━━━ Data in this exercise ━━━

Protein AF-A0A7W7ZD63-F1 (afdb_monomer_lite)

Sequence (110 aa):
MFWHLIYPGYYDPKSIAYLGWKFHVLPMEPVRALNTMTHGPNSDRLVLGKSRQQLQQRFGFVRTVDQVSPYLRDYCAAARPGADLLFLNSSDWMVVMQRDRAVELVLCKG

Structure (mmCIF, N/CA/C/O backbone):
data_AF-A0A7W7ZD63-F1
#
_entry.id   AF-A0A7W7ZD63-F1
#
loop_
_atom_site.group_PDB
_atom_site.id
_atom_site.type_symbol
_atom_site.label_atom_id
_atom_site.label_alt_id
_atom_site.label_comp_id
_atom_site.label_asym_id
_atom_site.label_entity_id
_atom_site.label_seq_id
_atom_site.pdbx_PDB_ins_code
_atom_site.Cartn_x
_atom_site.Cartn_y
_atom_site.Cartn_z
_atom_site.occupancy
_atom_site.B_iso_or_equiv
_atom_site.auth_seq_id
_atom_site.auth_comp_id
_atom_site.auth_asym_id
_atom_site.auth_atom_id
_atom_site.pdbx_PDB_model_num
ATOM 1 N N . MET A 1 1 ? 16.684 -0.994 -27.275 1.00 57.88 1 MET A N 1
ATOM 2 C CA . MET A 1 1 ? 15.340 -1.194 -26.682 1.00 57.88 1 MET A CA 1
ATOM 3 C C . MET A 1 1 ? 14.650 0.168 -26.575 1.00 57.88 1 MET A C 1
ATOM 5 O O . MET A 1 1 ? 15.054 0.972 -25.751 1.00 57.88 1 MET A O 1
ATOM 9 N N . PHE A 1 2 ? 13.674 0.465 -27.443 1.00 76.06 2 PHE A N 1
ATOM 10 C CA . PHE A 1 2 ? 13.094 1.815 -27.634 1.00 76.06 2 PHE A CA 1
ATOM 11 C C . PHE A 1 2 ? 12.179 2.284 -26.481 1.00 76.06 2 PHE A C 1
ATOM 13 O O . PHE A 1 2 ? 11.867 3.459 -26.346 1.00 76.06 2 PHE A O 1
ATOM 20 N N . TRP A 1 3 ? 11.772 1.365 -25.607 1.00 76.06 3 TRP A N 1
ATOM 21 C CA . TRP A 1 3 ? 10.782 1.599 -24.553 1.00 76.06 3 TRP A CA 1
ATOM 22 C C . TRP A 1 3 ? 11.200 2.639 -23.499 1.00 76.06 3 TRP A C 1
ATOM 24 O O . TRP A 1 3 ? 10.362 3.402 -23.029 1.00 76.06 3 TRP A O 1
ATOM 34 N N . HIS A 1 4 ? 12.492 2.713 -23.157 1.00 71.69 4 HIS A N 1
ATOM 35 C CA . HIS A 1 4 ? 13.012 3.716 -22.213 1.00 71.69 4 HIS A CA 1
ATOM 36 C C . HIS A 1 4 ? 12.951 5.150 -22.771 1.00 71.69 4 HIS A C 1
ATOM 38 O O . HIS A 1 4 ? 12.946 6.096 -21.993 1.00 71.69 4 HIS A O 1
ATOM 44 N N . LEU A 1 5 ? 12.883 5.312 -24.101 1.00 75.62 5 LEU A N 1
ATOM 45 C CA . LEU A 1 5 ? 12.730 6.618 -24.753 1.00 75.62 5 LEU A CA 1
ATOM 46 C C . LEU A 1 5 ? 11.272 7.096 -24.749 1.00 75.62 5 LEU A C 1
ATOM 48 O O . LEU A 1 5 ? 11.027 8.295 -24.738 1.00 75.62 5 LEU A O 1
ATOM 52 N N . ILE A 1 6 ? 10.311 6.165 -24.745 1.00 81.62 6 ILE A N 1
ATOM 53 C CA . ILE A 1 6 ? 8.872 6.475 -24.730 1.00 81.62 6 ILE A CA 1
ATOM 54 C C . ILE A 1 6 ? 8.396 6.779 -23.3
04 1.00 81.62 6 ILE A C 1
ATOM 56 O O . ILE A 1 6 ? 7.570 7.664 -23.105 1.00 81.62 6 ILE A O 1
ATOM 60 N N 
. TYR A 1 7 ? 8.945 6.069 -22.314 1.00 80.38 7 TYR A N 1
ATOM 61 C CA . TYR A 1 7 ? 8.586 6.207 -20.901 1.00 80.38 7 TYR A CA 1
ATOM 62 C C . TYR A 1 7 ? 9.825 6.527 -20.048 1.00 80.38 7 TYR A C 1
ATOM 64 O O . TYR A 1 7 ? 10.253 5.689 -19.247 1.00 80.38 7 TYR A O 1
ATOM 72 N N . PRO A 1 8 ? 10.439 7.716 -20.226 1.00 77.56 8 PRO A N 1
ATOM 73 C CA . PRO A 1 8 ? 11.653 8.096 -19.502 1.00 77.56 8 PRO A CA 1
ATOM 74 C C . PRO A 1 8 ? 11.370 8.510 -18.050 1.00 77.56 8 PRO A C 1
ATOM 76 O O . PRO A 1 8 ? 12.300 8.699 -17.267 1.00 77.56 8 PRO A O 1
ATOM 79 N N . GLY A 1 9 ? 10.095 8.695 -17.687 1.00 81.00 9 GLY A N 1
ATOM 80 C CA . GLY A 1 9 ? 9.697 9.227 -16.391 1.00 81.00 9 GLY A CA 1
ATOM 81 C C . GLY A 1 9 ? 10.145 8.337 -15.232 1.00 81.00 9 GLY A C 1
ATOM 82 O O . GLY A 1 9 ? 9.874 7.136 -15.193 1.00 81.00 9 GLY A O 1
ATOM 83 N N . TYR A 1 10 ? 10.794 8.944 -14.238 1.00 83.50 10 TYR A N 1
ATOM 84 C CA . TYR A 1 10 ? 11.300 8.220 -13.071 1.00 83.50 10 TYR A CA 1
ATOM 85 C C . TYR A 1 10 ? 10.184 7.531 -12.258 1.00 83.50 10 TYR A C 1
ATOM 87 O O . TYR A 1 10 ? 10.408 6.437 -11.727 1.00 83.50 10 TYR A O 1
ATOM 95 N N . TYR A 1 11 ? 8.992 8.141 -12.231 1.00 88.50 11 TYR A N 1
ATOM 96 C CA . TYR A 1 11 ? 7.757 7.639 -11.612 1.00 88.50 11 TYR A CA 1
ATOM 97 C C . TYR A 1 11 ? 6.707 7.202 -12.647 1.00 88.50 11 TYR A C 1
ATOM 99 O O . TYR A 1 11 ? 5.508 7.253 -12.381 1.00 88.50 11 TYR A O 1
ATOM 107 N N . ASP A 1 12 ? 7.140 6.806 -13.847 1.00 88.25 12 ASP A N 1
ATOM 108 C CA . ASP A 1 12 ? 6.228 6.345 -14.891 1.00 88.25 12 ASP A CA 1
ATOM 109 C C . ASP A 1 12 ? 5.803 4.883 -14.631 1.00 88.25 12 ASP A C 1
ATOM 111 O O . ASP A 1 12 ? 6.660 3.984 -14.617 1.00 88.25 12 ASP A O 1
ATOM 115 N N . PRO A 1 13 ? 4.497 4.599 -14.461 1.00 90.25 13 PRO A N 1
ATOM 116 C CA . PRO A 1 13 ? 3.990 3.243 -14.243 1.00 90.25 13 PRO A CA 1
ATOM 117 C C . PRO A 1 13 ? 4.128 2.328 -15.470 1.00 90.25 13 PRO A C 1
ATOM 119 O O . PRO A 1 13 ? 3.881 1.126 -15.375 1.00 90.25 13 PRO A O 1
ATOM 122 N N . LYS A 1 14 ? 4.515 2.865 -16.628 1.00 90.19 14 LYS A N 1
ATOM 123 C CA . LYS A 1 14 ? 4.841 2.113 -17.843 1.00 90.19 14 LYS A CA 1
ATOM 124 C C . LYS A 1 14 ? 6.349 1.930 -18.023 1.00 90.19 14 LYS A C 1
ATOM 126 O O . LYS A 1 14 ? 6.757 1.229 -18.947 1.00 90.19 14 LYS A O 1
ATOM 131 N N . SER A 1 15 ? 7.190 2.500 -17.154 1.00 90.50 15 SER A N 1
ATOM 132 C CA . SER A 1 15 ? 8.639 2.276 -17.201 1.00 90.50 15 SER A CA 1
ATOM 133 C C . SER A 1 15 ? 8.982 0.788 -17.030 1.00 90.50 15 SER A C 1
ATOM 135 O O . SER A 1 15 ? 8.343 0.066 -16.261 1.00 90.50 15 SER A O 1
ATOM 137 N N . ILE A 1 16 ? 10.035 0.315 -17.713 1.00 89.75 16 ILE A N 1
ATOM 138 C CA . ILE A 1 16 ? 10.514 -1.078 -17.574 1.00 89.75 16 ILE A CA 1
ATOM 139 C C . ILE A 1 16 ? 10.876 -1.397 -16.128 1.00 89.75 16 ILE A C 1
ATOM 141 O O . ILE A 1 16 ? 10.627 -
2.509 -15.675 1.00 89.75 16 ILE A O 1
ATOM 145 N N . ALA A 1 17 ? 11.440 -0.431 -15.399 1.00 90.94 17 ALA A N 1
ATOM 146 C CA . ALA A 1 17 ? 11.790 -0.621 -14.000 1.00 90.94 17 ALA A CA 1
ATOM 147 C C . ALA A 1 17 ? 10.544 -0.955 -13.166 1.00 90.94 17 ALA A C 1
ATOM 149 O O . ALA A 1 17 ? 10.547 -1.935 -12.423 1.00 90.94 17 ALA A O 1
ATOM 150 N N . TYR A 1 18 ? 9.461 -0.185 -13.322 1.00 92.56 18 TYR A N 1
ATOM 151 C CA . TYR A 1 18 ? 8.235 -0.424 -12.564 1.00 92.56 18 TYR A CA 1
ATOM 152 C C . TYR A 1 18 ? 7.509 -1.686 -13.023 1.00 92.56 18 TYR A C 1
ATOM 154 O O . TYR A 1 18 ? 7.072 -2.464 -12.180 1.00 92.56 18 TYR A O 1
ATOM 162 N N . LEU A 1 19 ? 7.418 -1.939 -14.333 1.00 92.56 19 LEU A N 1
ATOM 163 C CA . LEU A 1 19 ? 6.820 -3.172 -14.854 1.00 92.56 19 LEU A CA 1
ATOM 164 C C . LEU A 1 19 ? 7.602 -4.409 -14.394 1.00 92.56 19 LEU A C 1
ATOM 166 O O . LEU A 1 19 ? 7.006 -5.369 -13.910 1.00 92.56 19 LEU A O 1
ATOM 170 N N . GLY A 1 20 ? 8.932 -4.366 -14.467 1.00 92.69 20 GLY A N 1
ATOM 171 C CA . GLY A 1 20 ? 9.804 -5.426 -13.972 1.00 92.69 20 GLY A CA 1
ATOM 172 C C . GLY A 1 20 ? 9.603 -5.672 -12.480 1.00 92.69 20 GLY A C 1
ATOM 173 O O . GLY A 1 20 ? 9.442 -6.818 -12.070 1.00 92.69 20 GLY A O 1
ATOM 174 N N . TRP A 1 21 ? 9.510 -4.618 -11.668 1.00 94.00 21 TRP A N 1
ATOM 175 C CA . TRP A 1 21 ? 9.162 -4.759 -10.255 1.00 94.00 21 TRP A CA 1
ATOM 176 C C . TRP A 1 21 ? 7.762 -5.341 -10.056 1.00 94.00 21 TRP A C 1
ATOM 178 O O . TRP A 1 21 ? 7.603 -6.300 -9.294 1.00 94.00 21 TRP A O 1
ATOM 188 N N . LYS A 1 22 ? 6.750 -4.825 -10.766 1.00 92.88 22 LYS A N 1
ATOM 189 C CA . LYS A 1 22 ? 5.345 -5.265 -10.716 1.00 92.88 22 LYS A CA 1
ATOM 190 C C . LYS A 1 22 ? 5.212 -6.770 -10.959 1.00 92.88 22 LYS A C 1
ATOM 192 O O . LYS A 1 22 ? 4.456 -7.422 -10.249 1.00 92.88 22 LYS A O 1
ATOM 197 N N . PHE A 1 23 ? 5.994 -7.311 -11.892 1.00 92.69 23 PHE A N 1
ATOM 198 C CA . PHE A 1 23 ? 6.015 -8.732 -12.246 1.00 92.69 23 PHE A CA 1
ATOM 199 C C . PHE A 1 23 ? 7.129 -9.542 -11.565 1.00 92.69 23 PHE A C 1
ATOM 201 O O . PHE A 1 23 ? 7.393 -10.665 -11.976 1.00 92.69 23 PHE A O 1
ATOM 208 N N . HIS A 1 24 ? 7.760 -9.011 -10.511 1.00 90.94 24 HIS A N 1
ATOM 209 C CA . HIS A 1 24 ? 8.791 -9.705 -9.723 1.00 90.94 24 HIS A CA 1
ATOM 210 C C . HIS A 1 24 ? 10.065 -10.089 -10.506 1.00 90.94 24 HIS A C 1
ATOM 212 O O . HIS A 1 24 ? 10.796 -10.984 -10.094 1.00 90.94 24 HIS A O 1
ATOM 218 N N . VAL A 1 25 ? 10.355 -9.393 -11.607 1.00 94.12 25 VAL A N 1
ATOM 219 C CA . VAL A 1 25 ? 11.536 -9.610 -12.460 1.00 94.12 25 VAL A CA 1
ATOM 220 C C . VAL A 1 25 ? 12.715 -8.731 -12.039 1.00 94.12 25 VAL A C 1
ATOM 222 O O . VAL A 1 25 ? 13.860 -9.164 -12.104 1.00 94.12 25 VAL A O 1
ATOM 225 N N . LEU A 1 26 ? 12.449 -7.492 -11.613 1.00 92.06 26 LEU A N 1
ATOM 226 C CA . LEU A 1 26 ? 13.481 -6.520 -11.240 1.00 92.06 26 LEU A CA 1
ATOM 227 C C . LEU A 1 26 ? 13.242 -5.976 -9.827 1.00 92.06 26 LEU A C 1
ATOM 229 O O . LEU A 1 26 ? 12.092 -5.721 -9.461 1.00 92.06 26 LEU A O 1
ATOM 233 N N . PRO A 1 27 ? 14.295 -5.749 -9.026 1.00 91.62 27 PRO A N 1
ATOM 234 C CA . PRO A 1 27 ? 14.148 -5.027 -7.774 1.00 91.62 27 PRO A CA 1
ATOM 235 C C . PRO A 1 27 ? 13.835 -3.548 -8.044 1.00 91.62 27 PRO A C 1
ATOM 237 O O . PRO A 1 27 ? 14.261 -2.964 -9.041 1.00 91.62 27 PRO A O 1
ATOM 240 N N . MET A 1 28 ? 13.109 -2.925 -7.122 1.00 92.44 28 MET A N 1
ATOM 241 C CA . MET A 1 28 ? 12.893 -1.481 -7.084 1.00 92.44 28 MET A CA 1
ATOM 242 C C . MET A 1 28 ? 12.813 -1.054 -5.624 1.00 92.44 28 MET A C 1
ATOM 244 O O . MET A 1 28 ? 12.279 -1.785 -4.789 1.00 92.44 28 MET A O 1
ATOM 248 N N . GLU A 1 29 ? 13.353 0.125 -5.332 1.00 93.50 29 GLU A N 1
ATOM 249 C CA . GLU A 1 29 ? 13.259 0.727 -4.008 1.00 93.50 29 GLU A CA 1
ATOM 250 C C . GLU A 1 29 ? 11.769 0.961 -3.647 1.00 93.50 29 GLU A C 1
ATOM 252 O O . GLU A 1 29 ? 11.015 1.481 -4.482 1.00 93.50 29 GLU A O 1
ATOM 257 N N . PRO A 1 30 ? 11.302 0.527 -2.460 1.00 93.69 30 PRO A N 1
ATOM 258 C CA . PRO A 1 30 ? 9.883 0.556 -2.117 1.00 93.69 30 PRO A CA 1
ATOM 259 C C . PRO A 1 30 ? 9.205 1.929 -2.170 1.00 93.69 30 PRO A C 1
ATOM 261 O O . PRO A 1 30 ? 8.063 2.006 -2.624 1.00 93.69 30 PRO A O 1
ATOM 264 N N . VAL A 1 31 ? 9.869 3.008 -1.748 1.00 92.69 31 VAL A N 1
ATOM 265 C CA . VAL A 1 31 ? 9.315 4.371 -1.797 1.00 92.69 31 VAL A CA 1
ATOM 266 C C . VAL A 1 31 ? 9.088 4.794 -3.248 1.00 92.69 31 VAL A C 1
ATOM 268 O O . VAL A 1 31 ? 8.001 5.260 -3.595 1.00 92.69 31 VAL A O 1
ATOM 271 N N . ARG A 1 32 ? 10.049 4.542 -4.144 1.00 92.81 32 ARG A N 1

━━━

- **What the exercise asks**: Please return the lines above that run from the line containing "ATOM 36 C C" to the line containing "ATOM 64 O O", inclusive, exactly and with no other lines.

- **Output of the exercise**:
ATOM 36 C C . HIS A 1 4 ? 12.951 5.150 -22.771 1.00 71.69 4 HIS A C 1
ATOM 38 O O . HIS A 1 4 ? 12.946 6.096 -21.993 1.00 71.69 4 HIS A O 1
ATOM 44 N N . LEU A 1 5 ? 12.883 5.312 -24.101 1.00 75.62 5 LEU A N 1
ATOM 45 C CA . LEU A 1 5 ? 12.730 6.618 -24.753 1.00 75.62 5 LEU A CA 1
ATOM 46 C C . LEU A 1 5 ? 11.272 7.096 -24.749 1.00 75.62 5 LEU A C 1
ATOM 48 O O . LEU A 1 5 ? 11.027 8.295 -24.738 1.00 75.62 5 LEU A O 1
ATOM 52 N N . ILE A 1 6 ? 10.311 6.165 -24.745 1.00 81.62 6 ILE A N 1
ATOM 53 C CA . ILE A 1 6 ? 8.872 6.475 -24.730 1.00 81.62 6 ILE A CA 1
ATOM 54 C C . ILE A 1 6 ? 8.396 6.779 -23.3
04 1.00 81.62 6 ILE A C 1
ATOM 56 O O . ILE A 1 6 ? 7.570 7.664 -23.105 1.00 81.62 6 ILE A O 1
ATOM 60 N N 
. TYR A 1 7 ? 8.945 6.069 -22.314 1.00 80.38 7 TYR A N 1
ATOM 61 C CA . TYR A 1 7 ? 8.586 6.207 -20.901 1.00 80.38 7 TYR A CA 1
ATOM 62 C C . TYR A 1 7 ? 9.825 6.527 -20.048 1.00 80.38 7 TYR A C 1
ATOM 64 O O . TYR A 1 7 ? 10.253 5.689 -19.247 1.00 80.38 7 TYR A O 1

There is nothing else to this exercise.